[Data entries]
============================================================
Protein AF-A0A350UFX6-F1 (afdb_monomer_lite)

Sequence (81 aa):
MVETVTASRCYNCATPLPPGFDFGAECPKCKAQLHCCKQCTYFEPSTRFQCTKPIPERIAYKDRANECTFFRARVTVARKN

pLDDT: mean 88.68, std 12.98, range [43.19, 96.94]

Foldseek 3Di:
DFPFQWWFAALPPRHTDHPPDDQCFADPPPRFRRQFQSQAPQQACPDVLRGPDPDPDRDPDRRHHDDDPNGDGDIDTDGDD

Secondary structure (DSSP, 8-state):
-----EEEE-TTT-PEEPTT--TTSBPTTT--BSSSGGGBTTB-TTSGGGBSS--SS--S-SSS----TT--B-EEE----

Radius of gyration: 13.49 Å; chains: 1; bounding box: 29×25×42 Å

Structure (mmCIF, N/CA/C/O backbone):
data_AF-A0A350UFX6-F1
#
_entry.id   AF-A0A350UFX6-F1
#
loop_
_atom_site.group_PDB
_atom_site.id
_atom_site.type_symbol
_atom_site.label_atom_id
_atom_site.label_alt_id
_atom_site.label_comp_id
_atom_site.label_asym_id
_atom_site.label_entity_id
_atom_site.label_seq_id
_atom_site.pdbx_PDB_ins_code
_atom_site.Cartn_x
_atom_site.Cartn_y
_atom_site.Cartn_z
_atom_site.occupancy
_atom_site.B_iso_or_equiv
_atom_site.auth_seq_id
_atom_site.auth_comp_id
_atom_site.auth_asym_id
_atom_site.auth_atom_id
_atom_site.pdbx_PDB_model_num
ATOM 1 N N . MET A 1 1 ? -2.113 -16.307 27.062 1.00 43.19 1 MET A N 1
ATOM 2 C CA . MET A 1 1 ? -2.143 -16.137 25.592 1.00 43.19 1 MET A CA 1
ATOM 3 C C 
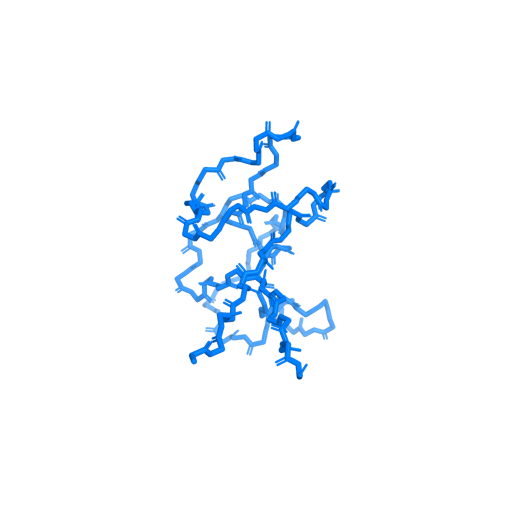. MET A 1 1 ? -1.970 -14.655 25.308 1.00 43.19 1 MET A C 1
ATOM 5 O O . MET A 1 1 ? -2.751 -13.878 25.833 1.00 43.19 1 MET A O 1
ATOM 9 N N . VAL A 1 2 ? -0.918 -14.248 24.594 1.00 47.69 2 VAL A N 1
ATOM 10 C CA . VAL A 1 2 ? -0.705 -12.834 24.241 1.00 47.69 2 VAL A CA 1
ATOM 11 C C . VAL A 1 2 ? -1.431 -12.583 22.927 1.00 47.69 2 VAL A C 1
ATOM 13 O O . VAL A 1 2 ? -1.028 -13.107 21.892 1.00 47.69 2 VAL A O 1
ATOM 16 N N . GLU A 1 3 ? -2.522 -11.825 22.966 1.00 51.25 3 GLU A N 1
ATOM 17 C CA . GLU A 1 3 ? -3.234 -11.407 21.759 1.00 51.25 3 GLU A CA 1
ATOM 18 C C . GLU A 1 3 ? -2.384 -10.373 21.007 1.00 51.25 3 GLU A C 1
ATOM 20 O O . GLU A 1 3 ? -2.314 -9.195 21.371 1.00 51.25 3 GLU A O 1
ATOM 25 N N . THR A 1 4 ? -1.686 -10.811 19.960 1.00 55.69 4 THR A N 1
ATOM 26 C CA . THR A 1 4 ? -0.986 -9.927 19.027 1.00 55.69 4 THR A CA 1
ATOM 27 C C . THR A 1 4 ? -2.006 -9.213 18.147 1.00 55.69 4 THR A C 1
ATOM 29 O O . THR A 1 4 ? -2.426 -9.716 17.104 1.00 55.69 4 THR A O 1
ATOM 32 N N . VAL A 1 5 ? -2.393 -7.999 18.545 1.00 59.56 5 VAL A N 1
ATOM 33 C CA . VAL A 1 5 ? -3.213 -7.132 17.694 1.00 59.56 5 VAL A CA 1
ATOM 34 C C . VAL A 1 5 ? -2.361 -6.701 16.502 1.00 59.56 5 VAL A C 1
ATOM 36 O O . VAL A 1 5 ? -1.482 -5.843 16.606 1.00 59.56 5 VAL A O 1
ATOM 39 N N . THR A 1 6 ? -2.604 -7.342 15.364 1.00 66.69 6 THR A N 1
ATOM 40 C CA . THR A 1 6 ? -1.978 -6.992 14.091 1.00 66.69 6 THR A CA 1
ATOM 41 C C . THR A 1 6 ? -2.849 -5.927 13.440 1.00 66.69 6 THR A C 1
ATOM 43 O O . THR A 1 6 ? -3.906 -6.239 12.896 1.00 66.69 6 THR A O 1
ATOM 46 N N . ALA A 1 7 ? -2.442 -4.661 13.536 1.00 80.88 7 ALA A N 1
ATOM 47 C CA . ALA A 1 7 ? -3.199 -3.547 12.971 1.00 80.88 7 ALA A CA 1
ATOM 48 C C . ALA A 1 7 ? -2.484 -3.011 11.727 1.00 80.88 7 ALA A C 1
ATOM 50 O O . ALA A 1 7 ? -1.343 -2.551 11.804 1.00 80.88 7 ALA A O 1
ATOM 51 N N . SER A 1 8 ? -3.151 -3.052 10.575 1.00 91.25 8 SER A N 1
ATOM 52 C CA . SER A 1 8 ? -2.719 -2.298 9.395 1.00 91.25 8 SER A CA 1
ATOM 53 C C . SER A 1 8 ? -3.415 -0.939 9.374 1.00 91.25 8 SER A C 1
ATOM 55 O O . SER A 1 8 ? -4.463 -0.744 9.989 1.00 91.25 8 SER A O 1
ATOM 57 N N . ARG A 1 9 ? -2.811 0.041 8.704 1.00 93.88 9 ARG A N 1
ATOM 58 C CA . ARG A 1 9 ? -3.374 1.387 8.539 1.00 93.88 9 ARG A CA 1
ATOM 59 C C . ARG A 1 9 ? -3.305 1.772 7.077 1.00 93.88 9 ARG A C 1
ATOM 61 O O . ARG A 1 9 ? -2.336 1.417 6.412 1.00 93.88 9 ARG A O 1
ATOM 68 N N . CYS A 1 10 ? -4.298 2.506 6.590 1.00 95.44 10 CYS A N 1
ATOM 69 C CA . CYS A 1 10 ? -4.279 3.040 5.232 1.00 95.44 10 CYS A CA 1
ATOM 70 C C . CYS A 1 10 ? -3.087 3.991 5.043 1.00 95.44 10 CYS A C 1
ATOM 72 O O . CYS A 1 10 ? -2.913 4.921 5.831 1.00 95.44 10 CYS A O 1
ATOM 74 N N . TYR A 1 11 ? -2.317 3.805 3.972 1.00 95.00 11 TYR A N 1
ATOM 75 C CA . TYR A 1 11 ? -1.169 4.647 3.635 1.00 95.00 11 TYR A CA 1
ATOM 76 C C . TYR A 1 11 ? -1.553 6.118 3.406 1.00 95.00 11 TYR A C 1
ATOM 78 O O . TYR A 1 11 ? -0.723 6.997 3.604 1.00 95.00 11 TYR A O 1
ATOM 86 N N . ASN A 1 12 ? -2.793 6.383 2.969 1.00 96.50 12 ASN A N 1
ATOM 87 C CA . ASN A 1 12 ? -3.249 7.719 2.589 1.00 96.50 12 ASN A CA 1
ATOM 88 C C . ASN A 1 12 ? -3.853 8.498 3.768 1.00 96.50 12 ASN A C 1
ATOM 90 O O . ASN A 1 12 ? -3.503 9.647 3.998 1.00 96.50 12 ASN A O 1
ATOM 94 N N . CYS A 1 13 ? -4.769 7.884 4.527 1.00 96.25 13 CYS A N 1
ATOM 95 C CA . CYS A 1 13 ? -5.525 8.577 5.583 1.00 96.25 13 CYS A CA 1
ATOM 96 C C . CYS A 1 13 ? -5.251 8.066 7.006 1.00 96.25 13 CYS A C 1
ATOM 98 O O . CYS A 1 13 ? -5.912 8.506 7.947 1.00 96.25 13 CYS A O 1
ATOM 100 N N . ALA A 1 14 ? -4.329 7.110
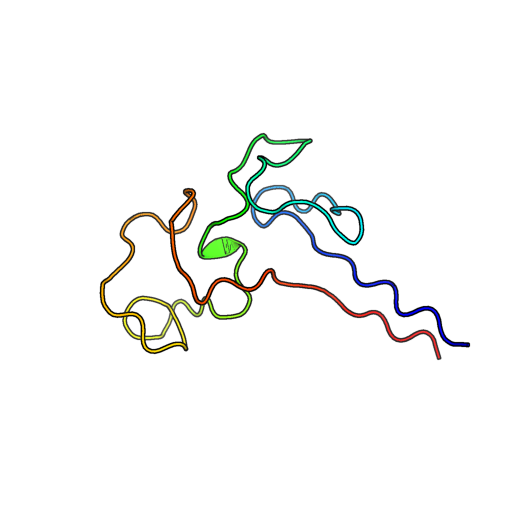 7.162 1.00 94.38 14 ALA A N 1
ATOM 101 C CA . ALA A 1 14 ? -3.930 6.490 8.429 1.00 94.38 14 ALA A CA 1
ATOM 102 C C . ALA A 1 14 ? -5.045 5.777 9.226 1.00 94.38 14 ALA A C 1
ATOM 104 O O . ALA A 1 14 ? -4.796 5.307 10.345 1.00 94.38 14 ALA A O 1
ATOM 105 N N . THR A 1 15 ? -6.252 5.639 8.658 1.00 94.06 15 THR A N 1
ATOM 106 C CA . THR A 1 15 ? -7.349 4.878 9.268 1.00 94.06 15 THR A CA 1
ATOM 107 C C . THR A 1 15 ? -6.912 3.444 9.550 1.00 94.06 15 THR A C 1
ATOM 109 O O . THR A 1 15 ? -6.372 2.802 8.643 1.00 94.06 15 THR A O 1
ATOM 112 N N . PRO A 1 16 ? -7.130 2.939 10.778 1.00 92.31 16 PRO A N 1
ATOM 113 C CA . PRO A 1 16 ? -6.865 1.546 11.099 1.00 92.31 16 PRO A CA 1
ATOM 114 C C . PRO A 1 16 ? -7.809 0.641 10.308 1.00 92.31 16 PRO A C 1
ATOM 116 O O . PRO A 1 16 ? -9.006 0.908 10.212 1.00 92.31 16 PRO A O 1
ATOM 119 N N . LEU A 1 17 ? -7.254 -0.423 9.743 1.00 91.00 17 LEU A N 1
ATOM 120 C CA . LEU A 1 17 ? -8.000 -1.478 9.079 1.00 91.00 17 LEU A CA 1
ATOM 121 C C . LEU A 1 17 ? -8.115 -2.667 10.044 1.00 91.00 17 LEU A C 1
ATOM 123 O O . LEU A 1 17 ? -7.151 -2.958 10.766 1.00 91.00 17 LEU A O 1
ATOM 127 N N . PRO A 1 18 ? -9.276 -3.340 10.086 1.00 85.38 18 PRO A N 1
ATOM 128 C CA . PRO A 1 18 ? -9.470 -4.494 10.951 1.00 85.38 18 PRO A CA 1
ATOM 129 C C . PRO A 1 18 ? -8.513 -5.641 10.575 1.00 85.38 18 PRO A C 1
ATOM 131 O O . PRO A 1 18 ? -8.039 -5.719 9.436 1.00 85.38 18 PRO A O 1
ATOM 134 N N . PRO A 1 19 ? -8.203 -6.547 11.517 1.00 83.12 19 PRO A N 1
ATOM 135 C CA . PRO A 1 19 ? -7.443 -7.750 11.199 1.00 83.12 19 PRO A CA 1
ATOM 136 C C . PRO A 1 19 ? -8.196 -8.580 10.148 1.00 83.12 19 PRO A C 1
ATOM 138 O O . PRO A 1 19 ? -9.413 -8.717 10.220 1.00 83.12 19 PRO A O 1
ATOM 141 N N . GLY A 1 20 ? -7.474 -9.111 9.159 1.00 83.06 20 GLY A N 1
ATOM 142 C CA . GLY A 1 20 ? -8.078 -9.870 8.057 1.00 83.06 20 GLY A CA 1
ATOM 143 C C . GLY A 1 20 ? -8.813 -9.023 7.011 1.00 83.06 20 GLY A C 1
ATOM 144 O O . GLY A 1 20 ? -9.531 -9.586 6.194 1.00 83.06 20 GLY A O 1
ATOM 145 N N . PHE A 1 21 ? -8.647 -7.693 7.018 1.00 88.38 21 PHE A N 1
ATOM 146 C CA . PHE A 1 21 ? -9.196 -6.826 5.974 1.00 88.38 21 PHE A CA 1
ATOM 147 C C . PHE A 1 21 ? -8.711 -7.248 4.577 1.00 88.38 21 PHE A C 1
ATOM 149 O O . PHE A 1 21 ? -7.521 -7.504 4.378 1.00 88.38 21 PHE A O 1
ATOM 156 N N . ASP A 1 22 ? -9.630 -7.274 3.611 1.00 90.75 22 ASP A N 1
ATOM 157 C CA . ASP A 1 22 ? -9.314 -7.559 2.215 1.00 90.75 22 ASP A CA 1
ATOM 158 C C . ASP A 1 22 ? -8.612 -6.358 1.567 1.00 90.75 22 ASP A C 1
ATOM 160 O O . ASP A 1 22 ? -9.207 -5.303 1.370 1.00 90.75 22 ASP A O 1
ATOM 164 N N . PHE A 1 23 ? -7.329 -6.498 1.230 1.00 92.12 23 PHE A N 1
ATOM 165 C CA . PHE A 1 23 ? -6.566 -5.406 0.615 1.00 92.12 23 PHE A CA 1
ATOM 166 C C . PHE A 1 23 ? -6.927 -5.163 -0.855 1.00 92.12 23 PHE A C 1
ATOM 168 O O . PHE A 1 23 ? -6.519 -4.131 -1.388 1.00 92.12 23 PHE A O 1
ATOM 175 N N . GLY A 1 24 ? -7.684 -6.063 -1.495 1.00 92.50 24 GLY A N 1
============================================================
How to complete this task> Output must match the lines from the start of the records above through the line that contains "ATOM 17 C CA", exactly and with every picture removed.

Written solution>
Protein AF-A0A350UFX6-F1 (afdb_monomer_lite)

Sequence (81 aa):
MVETVTASRCYNCATPLPPGFDFGAECPKCKAQLHCCKQCTYFEPSTRFQCTKPIPERIAYKDRANECTFFRARVTVARKN

pLDDT: mean 88.68, std 12.98, range [43.19, 96.94]

Foldseek 3Di:
DFPFQWWFAALPPRHTDHPPDDQCFADPPPRFRRQFQSQAPQQACPDVLRGPDPDPDRDPDRRHHDDDPNGDGDIDTDGDD

Secondary structure (DSSP, 8-state):
-----EEEE-TTT-PEEPTT--TTSBPTTT--BSSSGGGBTTB-TTSGGGBSS--SS--S-SSS----TT--B-EEE----

Radius of gyration: 13.49 Å; chains: 1; bounding box: 29×25×42 Å

Structure (mmCIF, N/CA/C/O backbone):
data_AF-A0A350UFX6-F1
#
_entry.id   AF-A0A350UFX6-F1
#
loop_
_atom_site.group_PDB
_atom_site.id
_atom_site.type_symbol
_atom_site.label_atom_id
_atom_site.label_alt_id
_atom_site.label_comp_id
_atom_site.label_asym_id
_atom_site.label_entity_id
_atom_site.label_seq_id
_atom_site.pdbx_PDB_ins_code
_atom_site.Cartn_x
_atom_site.Cartn_y
_atom_site.Cartn_z
_atom_site.occupancy
_atom_site.B_iso_or_equiv
_atom_site.auth_seq_id
_atom_site.auth_comp_id
_atom_site.auth_asym_id
_atom_site.auth_atom_id
_atom_site.pdbx_PDB_model_num
ATOM 1 N N . MET A 1 1 ? -2.113 -16.307 27.062 1.00 43.19 1 MET A N 1
ATOM 2 C CA . MET A 1 1 ? -2.143 -16.137 25.592 1.00 43.19 1 MET A CA 1
ATOM 3 C C 
. MET A 1 1 ? -1.970 -14.655 25.308 1.00 43.19 1 MET A C 1
ATOM 5 O O . MET A 1 1 ? -2.751 -13.878 25.833 1.00 43.19 1 MET A O 1
ATOM 9 N N . VAL A 1 2 ? -0.918 -14.248 24.594 1.00 47.69 2 VAL A N 1
ATOM 10 C CA . VAL A 1 2 ? -0.705 -12.834 24.241 1.00 47.69 2 VAL A CA 1
ATOM 11 C C . VAL A 1 2 ? -1.431 -12.583 22.927 1.00 47.69 2 VAL A C 1
ATOM 13 O O . VAL A 1 2 ? -1.028 -13.107 21.892 1.00 47.69 2 VAL A O 1
ATOM 16 N N . GLU A 1 3 ? -2.522 -11.825 22.966 1.00 51.25 3 GLU A N 1
ATOM 17 C CA . GLU A 1 3 ? -3.234 -11.407 21.759 1.00 51.25 3 GLU A CA 1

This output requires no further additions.